Listed entries:

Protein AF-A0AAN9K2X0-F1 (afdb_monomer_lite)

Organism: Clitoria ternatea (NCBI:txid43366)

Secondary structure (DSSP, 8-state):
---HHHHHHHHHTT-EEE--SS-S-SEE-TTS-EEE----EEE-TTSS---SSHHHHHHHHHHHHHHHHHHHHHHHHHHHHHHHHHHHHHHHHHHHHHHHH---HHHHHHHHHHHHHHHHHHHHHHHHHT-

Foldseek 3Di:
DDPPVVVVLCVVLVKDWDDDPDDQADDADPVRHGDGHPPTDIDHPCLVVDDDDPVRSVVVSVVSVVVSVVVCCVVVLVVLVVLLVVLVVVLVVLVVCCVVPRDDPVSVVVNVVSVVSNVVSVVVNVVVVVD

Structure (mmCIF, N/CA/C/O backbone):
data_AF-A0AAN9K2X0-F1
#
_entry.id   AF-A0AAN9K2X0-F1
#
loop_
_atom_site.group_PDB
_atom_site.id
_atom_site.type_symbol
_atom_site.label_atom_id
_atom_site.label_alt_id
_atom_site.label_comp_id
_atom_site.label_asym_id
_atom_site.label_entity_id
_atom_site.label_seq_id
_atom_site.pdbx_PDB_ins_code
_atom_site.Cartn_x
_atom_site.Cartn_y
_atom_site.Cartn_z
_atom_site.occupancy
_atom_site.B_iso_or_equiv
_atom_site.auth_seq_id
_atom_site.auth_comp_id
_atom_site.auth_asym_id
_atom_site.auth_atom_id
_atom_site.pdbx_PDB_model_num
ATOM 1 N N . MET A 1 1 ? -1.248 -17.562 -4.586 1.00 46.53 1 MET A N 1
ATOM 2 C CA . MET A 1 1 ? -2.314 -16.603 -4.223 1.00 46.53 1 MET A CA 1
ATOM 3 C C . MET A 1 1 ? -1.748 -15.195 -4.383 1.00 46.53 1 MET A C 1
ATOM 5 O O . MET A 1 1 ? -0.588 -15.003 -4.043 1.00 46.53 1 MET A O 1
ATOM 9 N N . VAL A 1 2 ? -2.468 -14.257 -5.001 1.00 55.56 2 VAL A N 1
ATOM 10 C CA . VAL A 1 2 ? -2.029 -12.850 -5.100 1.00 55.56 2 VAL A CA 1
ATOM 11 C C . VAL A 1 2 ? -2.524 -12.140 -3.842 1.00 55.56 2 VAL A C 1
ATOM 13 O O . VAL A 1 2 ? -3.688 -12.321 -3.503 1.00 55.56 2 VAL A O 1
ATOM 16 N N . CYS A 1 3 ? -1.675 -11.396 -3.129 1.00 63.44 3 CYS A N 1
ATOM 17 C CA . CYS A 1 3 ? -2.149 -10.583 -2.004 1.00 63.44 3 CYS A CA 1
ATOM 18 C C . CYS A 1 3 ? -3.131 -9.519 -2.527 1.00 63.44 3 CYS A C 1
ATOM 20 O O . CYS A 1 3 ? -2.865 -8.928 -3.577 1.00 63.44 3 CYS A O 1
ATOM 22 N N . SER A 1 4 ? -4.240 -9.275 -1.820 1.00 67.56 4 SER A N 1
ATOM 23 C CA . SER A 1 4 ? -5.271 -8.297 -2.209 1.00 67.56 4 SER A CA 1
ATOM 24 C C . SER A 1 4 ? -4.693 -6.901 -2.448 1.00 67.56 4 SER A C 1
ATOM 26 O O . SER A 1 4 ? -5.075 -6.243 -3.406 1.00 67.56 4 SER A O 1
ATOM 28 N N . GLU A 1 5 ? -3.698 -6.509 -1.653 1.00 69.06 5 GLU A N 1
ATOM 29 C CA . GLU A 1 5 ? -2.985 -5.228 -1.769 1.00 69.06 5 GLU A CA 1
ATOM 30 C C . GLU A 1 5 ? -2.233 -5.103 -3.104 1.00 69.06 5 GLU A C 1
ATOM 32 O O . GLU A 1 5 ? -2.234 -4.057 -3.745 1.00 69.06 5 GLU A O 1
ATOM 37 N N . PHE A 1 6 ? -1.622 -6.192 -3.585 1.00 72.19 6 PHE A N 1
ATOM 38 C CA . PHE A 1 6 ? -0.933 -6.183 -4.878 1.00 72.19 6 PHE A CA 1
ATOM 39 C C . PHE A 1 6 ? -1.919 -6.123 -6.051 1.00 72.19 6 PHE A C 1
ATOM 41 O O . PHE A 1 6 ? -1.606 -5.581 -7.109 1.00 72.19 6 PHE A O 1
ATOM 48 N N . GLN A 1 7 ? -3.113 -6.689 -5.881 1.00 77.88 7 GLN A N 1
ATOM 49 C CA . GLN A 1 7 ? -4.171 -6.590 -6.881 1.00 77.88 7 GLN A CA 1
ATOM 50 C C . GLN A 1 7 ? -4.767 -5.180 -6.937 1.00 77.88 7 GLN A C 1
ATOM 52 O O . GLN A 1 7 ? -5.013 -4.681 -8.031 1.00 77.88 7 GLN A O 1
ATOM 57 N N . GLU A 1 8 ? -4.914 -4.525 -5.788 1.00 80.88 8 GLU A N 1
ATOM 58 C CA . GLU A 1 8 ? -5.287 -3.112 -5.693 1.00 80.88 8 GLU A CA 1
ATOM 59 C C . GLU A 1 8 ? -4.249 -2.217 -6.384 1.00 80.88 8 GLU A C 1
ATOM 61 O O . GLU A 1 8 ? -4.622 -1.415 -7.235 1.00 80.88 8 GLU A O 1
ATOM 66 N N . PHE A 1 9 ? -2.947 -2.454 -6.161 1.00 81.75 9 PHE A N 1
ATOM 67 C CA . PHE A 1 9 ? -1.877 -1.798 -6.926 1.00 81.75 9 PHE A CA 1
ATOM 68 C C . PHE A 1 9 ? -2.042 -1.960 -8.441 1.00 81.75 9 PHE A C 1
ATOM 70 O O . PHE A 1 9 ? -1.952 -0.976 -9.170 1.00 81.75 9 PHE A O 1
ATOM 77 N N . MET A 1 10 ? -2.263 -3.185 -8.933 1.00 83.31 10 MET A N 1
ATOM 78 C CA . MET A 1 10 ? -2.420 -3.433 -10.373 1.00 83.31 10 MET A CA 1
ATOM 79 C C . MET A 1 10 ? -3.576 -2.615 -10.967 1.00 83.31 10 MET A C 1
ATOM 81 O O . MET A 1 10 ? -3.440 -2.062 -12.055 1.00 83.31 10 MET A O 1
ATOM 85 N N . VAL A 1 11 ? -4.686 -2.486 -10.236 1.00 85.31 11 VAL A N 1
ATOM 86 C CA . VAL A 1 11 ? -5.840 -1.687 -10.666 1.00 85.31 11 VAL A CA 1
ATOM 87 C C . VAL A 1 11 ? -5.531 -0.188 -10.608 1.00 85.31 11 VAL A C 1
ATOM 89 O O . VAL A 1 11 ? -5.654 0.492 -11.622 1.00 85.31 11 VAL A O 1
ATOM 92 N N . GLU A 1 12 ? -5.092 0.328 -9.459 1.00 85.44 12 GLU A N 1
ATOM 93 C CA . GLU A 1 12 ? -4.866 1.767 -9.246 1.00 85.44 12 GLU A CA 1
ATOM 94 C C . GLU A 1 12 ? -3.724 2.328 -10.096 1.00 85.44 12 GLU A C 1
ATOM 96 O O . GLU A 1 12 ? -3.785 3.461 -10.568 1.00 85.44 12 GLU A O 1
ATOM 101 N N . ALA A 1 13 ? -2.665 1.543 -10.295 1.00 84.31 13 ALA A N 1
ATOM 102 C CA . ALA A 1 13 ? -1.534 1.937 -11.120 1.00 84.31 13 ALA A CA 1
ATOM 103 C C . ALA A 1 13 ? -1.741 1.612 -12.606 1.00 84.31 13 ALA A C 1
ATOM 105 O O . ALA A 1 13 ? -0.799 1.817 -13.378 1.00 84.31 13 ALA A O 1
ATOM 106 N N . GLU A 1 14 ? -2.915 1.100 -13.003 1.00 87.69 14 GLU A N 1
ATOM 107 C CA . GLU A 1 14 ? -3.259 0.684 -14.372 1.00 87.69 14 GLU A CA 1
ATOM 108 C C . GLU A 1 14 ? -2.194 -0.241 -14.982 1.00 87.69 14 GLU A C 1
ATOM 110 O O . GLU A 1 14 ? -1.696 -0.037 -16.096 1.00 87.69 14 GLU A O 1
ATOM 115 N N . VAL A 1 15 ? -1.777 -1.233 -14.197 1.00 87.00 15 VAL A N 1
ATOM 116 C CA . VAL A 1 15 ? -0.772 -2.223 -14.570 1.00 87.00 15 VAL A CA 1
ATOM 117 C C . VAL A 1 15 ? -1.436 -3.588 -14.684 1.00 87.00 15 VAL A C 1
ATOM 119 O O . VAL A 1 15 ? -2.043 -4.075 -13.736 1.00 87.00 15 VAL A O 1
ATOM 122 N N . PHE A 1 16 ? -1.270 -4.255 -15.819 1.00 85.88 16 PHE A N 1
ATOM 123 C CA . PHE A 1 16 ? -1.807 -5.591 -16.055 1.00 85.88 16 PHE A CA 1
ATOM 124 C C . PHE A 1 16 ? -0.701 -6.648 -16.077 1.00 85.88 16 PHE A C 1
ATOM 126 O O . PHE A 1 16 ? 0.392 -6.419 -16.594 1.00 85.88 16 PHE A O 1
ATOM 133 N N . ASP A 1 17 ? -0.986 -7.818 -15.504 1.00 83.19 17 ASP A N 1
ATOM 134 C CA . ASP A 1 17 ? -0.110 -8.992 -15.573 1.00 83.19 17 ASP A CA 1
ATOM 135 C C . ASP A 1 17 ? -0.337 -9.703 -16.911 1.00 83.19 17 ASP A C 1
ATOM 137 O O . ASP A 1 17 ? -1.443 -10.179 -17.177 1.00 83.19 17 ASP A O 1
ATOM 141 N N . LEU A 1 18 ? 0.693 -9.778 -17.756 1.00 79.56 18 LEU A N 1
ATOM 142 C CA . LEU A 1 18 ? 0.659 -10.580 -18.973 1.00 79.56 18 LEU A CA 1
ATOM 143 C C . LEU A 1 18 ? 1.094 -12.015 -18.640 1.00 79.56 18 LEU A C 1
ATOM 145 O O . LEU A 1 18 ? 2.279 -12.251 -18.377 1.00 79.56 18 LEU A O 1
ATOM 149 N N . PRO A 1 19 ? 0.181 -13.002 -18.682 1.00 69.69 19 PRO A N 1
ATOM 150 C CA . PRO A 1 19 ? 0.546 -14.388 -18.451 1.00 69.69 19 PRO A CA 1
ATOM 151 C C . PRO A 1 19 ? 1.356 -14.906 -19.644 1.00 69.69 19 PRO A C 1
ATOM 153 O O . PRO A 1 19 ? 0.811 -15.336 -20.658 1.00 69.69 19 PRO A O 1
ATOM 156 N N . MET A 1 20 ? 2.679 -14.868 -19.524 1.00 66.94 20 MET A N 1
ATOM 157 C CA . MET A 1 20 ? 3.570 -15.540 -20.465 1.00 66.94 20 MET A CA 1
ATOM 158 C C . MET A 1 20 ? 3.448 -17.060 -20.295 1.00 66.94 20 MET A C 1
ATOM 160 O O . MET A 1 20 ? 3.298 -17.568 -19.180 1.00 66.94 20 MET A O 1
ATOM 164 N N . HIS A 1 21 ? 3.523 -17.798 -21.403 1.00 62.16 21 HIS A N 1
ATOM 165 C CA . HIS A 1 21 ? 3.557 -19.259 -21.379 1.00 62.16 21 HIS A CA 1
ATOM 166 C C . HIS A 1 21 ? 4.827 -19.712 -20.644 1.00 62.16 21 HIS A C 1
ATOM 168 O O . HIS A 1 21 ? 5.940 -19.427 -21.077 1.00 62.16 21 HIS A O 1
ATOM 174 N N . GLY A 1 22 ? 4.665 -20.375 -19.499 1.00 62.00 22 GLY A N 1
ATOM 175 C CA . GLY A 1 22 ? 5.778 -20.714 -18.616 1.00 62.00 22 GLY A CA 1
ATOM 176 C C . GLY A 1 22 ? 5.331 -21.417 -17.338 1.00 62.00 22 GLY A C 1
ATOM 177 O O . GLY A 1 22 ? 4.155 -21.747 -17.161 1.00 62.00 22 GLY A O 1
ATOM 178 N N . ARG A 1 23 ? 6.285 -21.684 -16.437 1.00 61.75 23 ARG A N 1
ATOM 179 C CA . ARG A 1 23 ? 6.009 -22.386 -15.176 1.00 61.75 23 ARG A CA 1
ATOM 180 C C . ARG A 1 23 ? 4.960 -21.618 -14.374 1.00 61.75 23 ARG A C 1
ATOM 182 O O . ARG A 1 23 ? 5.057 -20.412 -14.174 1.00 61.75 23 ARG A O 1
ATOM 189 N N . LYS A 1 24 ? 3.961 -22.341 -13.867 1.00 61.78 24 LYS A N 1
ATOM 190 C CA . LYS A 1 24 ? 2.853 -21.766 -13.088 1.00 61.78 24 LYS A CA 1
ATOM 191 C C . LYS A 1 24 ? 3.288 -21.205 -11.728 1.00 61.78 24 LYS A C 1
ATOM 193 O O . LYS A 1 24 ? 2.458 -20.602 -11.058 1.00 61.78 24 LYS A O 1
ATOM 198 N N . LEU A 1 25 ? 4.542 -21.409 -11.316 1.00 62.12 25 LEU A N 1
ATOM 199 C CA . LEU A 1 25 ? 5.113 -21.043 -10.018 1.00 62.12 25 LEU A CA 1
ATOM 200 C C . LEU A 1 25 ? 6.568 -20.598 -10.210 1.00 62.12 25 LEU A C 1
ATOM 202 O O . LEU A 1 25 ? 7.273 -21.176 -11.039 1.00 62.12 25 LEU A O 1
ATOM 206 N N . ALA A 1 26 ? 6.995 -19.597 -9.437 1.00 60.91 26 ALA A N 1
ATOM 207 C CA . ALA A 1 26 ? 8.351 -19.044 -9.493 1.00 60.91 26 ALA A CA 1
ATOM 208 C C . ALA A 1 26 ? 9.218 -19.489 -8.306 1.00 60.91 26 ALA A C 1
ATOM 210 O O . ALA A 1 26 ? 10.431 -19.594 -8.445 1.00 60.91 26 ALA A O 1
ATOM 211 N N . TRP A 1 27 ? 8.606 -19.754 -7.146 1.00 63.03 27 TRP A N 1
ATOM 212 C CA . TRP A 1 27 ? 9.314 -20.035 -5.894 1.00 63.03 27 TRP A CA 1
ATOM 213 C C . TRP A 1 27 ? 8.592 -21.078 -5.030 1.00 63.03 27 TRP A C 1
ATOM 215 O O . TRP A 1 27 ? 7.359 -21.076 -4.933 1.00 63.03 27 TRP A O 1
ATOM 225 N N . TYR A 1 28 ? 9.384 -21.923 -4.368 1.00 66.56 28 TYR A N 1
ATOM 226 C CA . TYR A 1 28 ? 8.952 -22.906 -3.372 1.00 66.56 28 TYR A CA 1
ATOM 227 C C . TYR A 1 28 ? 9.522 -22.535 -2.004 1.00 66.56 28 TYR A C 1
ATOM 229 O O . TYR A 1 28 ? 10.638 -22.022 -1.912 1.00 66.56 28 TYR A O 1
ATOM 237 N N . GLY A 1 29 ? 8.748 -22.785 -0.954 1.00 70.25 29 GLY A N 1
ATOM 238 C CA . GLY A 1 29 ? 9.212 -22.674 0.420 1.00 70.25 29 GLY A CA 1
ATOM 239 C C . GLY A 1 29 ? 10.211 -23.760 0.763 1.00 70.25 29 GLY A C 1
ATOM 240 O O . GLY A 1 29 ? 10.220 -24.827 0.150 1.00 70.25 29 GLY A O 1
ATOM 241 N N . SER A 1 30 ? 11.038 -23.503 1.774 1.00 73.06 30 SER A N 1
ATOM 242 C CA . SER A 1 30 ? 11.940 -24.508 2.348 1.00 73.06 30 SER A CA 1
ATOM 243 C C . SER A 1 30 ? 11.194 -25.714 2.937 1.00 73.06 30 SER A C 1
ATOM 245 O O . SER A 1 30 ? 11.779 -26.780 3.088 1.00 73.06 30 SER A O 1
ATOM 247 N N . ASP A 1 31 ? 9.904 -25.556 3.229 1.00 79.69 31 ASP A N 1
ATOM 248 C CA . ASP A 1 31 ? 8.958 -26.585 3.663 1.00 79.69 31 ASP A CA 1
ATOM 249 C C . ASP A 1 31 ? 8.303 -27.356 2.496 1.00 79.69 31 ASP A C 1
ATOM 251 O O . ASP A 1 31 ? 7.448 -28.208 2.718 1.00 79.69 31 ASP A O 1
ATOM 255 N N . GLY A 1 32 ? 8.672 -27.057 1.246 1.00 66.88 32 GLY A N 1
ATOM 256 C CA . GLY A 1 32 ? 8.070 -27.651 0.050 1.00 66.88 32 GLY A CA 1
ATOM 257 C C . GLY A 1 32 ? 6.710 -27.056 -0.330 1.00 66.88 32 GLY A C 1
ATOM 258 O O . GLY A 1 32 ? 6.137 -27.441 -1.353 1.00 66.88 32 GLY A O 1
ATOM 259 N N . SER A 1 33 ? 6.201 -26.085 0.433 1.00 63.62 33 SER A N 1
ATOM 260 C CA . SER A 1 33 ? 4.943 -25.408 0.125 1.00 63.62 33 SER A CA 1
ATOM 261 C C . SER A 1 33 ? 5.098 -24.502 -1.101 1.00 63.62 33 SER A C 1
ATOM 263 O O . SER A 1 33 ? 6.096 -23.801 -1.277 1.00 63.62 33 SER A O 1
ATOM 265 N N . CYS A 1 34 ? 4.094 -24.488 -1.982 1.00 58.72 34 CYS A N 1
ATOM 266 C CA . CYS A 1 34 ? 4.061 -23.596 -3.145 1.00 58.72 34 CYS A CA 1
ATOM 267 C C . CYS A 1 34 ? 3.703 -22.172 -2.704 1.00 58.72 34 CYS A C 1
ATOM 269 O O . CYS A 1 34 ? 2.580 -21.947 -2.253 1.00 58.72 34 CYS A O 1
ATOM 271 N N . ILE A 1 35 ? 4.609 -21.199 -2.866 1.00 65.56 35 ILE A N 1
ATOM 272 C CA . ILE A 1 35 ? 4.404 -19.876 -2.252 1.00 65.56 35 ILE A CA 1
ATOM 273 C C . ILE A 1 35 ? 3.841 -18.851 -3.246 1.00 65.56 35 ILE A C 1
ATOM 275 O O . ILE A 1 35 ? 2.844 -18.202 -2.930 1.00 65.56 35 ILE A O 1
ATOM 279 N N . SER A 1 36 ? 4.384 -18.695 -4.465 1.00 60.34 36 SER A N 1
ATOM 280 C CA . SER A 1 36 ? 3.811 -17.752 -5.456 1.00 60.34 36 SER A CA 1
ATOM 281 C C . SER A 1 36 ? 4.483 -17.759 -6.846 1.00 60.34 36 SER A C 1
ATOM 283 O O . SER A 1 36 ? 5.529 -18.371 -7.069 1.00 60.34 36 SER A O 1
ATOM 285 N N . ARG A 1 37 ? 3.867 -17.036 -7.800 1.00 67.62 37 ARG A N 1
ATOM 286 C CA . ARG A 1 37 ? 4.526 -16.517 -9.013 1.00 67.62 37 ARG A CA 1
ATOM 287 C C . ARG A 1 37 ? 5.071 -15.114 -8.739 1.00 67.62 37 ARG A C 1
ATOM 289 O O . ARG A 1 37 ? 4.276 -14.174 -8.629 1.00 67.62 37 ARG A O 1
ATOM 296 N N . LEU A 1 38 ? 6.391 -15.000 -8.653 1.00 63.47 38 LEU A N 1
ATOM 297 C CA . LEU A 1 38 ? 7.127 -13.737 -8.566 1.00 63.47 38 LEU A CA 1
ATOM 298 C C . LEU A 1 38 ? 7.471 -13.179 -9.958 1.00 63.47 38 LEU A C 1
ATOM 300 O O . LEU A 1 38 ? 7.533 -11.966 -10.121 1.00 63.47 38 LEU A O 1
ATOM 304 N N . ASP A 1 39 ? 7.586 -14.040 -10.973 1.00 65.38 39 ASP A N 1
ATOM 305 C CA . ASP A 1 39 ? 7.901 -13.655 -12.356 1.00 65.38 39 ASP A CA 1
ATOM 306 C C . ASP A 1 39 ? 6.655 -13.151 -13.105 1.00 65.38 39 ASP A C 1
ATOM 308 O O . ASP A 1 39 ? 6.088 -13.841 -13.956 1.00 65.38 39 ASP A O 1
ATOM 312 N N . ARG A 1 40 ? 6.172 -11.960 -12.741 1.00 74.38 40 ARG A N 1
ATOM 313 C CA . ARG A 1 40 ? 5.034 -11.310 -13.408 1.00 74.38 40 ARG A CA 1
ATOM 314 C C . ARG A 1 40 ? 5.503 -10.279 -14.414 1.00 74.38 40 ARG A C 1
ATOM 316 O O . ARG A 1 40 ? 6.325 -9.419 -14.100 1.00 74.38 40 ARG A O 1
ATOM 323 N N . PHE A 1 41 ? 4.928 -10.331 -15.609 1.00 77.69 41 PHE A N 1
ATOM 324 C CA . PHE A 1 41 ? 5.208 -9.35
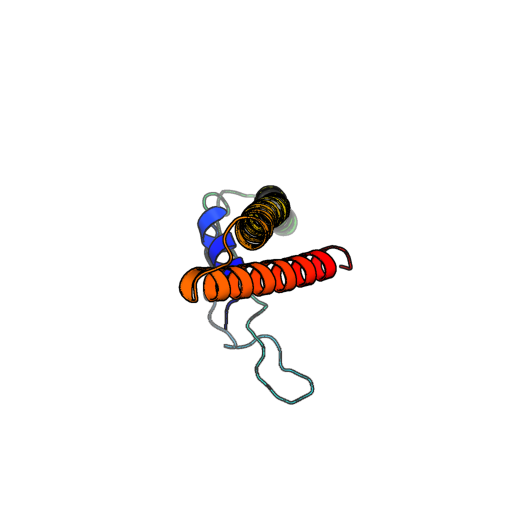9 -16.656 1.00 77.69 41 PHE A CA 1
ATOM 325 C C . PHE A 1 41 ? 4.181 -8.240 -16.564 1.00 77.69 41 PHE A C 1
ATOM 327 O O . PHE A 1 41 ? 3.091 -8.321 -17.120 1.00 77.69 41 PHE A O 1
ATOM 334 N N . LEU A 1 42 ? 4.546 -7.207 -15.812 1.00 83.75 42 LEU A N 1
ATOM 335 C CA . LEU A 1 42 ? 3.719 -6.035 -15.574 1.00 83.75 42 LEU A CA 1
ATOM 336 C C . LEU A 1 42 ? 3.778 -5.077 -16.769 1.00 83.75 42 LEU A C 1
ATOM 338 O O . LEU A 1 42 ? 4.834 -4.513 -17.069 1.00 83.75 42 LEU A O 1
ATOM 342 N N . LEU A 1 43 ? 2.641 -4.887 -17.430 1.00 84.38 43 LEU A N 1
ATOM 343 C CA . LEU A 1 43 ? 2.472 -3.998 -18.573 1.00 84.38 43 LEU A CA 1
ATOM 344 C C . LEU A 1 43 ? 1.542 -2.835 -18.230 1.00 84.38 43 LEU A C 1
ATOM 346 O O . LEU A 1 43 ? 0.690 -2.943 -17.360 1.00 84.38 43 LEU A O 1
ATOM 350 N N . PHE A 1 44 ? 1.704 -1.715 -18.927 1.00 85.69 44 PHE A N 1
ATOM 351 C CA . PHE A 1 44 ? 0.828 -0.552 -18.817 1.00 85.69 44 PHE A CA 1
ATOM 352 C C . PHE A 1 44 ? 0.725 0.157 -20.171 1.00 85.69 44 PHE A C 1
ATOM 354 O O . PHE A 1 44 ? 1.554 -0.052 -21.068 1.00 85.69 44 PHE A O 1
ATOM 361 N N . GLU A 1 45 ? -0.281 1.011 -20.325 1.00 83.69 45 GLU A N 1
ATOM 362 C CA . GLU A 1 45 ? -0.490 1.761 -21.562 1.00 83.69 45 GLU A CA 1
ATOM 363 C C . GLU A 1 45 ? 0.717 2.662 -21.900 1.00 83.69 45 GLU A C 1
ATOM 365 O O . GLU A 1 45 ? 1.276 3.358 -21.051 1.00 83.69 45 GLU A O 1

Your goal: Write down, word for word, the lines above from the one containing "ATOM 22 N N" through the one containing "ATOM 41 O O", both ends included.

Answer to the exercise:
ATOM 22 N N . SER A 1 4 ? -4.240 -9.275 -1.820 1.00 67.56 4 SER A N 1
ATOM 23 C CA . SER A 1 4 ? -5.271 -8.297 -2.209 1.00 67.56 4 SER A CA 1
ATOM 24 C C . SER A 1 4 ? -4.693 -6.901 -2.448 1.00 67.56 4 SER A C 1
ATOM 26 O O . SER A 1 4 ? -5.075 -6.243 -3.406 1.00 67.56 4 SER A O 1
ATOM 28 N N . GLU A 1 5 ? -3.698 -6.509 -1.653 1.00 69.06 5 GLU A N 1
ATOM 29 C CA . GLU A 1 5 ? -2.985 -5.228 -1.769 1.00 69.06 5 GLU A CA 1
ATOM 30 C C . GLU A 1 5 ? -2.233 -5.103 -3.104 1.00 69.06 5 GLU A C 1
ATOM 32 O O . GLU A 1 5 ? -2.234 -4.057 -3.745 1.00 69.06 5 GLU A O 1
ATOM 37 N N . PHE A 1 6 ? -1.622 -6.192 -3.585 1.00 72.19 6 PHE A N 1
ATOM 38 C CA . PHE A 1 6 ? -0.933 -6.183 -4.878 1.00 72.19 6 PHE A CA 1
ATOM 39 C C . PHE A 1 6 ? -1.919 -6.123 -6.051 1.00 72.19 6 PHE A C 1
ATOM 41 O O . PHE A 1 6 ? -1.606 -5.581 -7.109 1.00 72.19 6 PHE A O 1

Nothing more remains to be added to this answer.